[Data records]
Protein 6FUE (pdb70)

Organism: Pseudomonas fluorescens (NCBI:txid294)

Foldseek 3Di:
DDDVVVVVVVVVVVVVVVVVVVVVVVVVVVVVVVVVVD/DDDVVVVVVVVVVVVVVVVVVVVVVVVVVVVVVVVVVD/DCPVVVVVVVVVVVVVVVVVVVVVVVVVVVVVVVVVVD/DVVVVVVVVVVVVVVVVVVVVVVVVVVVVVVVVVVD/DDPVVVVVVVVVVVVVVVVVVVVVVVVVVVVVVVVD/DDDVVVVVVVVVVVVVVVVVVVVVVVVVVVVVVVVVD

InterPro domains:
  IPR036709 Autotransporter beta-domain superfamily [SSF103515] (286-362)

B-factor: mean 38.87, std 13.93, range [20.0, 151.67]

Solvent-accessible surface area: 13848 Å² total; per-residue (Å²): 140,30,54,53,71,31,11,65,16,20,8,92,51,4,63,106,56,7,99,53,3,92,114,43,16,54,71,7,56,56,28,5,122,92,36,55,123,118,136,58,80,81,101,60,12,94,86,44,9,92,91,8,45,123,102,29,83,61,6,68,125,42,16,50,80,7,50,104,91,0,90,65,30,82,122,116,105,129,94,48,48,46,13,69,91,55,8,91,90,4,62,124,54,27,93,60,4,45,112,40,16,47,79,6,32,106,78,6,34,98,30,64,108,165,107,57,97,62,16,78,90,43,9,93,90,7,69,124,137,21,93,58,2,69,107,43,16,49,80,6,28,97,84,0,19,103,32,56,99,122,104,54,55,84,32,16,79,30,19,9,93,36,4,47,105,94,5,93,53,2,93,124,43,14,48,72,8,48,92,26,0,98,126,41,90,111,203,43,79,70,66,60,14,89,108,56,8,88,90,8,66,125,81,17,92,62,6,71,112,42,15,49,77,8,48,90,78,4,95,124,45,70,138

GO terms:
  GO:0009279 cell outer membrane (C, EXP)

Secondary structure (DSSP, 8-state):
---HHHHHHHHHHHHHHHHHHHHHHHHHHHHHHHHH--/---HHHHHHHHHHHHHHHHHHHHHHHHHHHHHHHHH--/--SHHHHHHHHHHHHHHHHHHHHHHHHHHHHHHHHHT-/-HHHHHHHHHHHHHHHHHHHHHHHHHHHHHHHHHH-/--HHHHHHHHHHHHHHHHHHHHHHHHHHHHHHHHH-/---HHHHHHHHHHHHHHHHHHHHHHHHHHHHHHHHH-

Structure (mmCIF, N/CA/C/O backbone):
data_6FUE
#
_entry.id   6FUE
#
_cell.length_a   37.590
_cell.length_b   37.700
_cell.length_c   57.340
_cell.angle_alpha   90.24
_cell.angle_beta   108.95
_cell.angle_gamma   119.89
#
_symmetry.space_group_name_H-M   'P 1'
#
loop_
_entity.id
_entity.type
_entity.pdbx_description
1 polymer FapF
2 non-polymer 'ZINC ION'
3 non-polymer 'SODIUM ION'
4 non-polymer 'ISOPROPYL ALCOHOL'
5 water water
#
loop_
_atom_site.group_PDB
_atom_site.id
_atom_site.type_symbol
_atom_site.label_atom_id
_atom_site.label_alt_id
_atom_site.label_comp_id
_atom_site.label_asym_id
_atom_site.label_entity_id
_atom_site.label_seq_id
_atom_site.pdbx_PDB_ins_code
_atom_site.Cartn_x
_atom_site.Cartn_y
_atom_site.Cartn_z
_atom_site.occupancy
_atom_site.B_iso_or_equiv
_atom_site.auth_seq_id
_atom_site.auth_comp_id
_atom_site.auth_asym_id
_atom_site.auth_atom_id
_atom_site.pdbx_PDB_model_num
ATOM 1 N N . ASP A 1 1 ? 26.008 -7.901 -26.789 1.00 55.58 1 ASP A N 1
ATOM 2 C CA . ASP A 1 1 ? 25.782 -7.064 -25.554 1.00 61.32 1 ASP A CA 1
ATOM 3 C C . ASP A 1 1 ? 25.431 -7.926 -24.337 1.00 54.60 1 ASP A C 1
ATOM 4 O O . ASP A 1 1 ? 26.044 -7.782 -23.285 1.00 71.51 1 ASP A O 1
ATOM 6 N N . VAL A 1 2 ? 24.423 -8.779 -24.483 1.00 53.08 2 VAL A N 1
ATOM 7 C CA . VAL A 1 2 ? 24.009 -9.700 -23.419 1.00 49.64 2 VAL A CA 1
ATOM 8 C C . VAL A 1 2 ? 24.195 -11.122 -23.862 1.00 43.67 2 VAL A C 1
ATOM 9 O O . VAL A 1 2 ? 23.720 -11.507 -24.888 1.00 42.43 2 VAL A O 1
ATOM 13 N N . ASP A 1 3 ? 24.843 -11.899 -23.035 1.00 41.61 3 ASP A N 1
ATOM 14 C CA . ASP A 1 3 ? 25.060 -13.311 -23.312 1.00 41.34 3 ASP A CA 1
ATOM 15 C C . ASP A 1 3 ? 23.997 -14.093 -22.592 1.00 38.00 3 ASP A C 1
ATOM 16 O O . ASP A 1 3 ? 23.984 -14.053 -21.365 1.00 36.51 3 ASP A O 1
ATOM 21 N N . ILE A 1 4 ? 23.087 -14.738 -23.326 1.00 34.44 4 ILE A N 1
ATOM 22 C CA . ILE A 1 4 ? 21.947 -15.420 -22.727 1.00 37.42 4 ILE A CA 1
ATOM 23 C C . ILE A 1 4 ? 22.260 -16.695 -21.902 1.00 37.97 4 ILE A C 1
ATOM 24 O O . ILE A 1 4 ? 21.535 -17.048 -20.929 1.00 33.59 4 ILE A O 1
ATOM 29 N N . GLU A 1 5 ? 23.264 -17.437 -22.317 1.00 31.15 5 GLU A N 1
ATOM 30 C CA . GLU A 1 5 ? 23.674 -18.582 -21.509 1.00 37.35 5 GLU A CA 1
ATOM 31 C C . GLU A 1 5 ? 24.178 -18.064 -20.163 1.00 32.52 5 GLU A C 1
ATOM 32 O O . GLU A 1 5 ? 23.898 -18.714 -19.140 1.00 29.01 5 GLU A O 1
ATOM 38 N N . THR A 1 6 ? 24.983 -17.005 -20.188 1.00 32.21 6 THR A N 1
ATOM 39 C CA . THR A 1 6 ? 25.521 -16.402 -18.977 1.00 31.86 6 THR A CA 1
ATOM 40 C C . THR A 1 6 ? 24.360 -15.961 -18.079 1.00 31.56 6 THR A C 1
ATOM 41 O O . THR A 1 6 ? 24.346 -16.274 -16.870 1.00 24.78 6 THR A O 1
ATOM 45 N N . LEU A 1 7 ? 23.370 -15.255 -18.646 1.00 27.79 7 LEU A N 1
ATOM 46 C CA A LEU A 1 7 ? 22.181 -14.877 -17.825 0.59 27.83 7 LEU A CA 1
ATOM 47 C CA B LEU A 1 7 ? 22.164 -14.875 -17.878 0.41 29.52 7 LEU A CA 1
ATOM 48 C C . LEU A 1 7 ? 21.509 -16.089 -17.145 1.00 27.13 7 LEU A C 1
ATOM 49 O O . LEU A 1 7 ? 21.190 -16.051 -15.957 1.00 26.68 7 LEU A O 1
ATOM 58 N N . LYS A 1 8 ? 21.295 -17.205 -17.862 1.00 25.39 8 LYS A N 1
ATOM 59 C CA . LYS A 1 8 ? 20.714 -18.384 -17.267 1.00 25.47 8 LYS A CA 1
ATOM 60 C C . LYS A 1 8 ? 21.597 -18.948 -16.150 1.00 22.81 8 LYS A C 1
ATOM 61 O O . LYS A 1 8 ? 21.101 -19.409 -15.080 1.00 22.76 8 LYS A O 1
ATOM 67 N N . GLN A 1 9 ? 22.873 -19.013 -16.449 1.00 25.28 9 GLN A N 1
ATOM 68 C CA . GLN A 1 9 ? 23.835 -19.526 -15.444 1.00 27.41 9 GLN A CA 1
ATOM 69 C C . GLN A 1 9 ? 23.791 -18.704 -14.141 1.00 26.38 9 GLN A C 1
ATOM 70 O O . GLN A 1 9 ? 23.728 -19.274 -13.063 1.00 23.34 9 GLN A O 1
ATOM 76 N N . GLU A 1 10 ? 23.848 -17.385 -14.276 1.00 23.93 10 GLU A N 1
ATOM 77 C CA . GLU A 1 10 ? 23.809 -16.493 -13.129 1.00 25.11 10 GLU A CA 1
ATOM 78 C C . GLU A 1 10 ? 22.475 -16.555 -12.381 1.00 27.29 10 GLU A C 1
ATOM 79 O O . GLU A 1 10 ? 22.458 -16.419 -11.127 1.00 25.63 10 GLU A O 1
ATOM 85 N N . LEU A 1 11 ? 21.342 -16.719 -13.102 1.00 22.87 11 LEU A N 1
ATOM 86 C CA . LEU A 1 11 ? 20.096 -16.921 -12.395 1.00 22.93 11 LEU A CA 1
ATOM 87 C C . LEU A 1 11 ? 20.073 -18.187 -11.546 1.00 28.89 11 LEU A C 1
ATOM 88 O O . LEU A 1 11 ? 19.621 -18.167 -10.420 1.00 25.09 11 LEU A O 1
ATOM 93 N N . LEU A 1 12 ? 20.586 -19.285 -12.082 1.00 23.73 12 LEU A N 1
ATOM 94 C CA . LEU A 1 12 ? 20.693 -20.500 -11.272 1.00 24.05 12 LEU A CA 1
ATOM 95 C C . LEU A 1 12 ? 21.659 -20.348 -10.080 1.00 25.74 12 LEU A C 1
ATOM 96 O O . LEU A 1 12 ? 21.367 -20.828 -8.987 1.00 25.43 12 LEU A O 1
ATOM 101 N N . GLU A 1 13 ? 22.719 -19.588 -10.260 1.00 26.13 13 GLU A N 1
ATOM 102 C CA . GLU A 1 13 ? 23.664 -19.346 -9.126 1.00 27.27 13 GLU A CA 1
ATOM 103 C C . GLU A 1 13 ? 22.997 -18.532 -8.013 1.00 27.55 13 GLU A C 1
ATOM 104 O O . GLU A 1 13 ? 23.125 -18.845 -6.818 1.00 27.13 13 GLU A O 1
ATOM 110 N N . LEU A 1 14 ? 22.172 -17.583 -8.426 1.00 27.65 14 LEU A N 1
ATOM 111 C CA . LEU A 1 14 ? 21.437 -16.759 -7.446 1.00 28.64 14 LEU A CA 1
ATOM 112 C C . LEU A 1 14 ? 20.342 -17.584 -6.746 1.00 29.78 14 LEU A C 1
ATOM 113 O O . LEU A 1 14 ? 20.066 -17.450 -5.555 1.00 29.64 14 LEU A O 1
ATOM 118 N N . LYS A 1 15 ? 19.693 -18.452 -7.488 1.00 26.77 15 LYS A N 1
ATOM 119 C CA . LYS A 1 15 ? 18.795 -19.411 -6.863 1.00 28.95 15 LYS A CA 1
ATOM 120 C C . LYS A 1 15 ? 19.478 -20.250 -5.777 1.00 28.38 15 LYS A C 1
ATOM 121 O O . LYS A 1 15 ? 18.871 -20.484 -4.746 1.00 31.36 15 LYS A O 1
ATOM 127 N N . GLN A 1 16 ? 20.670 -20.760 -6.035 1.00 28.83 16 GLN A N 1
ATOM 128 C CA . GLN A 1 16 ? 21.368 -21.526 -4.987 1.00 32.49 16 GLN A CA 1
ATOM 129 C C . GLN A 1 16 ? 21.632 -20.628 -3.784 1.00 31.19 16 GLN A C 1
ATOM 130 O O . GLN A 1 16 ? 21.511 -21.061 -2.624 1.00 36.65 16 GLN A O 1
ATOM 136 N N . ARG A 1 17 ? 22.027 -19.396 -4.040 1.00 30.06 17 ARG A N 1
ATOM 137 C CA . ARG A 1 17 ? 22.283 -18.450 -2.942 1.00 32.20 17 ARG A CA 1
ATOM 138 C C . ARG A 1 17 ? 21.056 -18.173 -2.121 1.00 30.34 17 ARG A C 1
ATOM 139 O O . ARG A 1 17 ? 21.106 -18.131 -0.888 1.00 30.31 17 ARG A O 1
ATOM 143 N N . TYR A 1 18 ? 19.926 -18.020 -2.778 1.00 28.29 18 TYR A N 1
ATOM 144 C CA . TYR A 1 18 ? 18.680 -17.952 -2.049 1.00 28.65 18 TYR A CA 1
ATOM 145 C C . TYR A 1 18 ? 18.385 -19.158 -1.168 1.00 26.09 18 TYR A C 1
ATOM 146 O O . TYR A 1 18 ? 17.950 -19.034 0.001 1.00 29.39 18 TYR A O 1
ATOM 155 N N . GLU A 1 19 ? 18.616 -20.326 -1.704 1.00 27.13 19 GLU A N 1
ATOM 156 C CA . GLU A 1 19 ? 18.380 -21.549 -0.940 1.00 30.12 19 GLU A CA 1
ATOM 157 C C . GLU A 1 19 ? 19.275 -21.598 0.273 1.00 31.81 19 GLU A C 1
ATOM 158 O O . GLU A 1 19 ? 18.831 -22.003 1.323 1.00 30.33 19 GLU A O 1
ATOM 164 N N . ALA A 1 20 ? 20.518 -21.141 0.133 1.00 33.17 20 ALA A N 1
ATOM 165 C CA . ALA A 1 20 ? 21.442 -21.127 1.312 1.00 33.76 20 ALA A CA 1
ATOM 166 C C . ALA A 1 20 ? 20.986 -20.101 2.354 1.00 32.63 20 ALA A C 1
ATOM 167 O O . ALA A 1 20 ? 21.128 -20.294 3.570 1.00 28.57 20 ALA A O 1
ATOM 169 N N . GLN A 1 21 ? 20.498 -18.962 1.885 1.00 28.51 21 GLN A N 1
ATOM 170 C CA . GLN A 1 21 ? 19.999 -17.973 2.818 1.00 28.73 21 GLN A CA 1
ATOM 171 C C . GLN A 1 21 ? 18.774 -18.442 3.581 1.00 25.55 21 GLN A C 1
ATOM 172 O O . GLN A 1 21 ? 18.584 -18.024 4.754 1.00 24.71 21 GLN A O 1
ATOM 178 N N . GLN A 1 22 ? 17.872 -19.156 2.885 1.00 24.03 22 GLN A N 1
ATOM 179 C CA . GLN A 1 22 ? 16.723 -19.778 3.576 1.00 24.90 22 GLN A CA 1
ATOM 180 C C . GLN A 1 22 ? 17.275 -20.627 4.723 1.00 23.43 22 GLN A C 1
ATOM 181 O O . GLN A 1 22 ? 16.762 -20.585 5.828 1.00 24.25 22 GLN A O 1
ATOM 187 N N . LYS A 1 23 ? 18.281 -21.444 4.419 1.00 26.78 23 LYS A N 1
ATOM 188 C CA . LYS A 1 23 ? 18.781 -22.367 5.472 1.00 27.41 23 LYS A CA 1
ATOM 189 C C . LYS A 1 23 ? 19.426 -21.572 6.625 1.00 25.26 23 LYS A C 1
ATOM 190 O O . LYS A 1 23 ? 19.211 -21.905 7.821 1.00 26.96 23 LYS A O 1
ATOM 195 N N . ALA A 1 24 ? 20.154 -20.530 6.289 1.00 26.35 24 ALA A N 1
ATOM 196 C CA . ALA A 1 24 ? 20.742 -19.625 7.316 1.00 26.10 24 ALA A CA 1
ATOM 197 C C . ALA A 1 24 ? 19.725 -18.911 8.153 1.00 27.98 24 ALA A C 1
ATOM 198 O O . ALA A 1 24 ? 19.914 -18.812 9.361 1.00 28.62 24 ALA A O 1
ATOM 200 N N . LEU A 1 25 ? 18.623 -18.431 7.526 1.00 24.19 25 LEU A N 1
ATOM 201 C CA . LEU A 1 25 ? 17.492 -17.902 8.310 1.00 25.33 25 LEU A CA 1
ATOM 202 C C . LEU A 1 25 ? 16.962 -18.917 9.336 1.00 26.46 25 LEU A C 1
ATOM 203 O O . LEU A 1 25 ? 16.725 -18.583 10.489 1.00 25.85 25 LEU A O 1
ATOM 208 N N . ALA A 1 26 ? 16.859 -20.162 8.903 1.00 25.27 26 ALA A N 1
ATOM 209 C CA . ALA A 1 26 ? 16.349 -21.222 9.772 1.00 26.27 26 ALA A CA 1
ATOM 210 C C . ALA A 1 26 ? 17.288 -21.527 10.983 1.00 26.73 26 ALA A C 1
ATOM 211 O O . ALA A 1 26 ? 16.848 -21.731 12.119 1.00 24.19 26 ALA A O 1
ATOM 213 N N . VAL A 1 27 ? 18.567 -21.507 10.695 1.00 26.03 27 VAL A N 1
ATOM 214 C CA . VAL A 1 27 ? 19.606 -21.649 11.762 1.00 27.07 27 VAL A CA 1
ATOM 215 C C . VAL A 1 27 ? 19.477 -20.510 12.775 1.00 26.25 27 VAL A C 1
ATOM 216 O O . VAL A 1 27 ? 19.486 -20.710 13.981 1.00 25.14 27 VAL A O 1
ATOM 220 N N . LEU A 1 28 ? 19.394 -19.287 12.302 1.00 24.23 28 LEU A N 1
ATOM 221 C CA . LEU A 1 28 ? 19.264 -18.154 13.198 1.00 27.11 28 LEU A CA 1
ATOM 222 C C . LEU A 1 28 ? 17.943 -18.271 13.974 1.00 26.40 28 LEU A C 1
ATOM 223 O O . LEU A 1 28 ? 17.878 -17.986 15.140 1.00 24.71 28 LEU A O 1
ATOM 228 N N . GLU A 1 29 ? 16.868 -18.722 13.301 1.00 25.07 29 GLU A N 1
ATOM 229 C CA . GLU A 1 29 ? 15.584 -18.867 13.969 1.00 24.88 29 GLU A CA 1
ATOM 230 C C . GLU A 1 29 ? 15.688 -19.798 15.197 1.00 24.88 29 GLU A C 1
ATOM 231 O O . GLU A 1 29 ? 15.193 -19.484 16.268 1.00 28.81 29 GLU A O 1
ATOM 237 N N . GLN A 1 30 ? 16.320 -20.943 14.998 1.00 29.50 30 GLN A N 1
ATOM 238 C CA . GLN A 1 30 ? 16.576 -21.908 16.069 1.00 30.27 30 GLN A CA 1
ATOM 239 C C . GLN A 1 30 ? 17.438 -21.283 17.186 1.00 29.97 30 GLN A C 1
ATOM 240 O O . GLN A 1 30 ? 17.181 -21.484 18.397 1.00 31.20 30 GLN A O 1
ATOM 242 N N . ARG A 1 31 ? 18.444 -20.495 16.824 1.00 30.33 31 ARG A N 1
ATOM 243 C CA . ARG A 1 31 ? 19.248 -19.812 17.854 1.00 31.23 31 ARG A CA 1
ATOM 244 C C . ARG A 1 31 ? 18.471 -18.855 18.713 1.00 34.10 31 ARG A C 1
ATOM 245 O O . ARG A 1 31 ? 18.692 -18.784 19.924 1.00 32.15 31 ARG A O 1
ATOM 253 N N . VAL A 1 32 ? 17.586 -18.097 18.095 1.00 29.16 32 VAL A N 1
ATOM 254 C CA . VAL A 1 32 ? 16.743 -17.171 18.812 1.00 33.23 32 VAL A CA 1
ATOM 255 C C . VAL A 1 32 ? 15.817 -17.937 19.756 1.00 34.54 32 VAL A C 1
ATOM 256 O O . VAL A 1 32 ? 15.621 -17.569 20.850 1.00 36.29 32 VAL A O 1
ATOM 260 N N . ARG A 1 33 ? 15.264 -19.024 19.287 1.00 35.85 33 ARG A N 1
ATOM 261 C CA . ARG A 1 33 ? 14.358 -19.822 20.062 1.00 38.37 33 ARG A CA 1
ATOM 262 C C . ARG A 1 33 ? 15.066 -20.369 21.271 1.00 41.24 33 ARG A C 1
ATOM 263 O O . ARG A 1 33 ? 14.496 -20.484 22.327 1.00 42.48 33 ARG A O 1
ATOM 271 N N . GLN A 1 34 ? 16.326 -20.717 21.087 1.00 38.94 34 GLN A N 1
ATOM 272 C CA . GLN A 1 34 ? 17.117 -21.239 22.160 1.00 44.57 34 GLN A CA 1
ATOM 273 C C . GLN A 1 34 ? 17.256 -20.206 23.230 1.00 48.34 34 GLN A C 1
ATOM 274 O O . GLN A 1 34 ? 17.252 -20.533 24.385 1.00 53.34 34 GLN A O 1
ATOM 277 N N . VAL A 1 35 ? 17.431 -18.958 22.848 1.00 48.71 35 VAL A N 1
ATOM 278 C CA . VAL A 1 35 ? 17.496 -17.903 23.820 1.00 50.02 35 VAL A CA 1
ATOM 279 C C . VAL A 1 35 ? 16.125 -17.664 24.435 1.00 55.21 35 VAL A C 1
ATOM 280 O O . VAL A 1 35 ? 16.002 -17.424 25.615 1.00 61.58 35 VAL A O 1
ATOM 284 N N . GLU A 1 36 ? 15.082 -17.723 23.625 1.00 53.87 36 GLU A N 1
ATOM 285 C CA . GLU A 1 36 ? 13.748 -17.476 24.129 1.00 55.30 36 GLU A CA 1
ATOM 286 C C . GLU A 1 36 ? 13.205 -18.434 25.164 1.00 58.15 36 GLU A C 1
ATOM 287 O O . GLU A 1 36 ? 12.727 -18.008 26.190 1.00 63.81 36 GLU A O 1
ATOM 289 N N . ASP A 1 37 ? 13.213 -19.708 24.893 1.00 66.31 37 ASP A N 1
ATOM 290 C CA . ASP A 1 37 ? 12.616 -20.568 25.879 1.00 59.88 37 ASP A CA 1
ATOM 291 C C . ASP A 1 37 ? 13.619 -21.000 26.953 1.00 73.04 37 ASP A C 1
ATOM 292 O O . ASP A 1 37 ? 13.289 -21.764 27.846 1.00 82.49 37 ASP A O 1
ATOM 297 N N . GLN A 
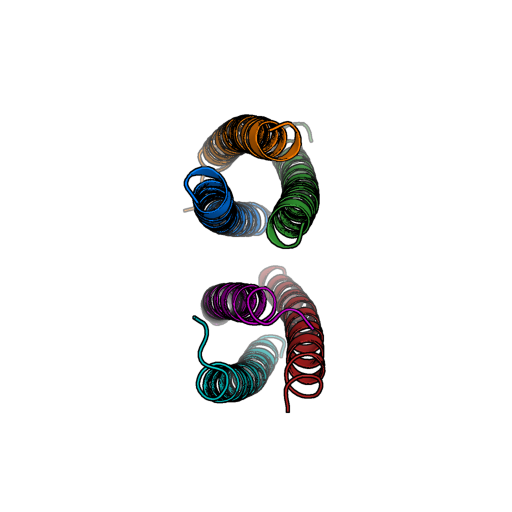1 38 ? 14.836 -20.479 26.889 1.00 78.84 38 GLN A N 1
ATOM 298 C CA . GLN A 1 38 ? 15.821 -20.822 27.884 1.00 74.89 38 GLN A CA 1
ATOM 299 C C . GLN A 1 38 ? 15.253 -20.592 29.281 1.00 80.00 38 GLN A C 1
ATOM 300 O O . GLN A 1 38 ? 14.773 -19.506 29.608 1.00 76.15 38 GLN A O 1
ATOM 302 N N . ASP B 1 1 ? 15.605 -25.950 -24.513 1.00 61.41 1 ASP B N 1
ATOM 303 C CA . ASP B 1 1 ? 16.782 -25.394 -23.796 1.00 60.76 1 ASP B CA 1
ATOM 304 C C . ASP B 1 1 ? 16.571 -23.883 -23.509 1.00 65.79 1 ASP B C 1
ATOM 305 O O . ASP B 1 1 ? 15.585 -23.503 -22.834 1.00 75.59 1 ASP B O 1
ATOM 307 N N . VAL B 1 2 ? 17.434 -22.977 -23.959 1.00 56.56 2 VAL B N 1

=== Problem ===
Could you set down, exactly as written, the lines above between the one holding "ATOM 220 N N" and the one holding "ATOM 223 O O", inclusive, and nothing more?

=== Written response ===
ATOM 220 N N . LEU A 1 28 ? 19.394 -19.287 12.302 1.00 24.23 28 LEU A N 1
ATOM 221 C CA . LEU A 1 28 ? 19.264 -18.154 13.198 1.00 27.11 28 LEU A CA 1
ATOM 222 C C . LEU A 1 28 ? 17.943 -18.271 13.974 1.00 26.40 28 LEU A C 1
ATOM 223 O O . LEU A 1 28 ? 17.878 -17.986 15.140 1.00 24.71 28 LEU A O 1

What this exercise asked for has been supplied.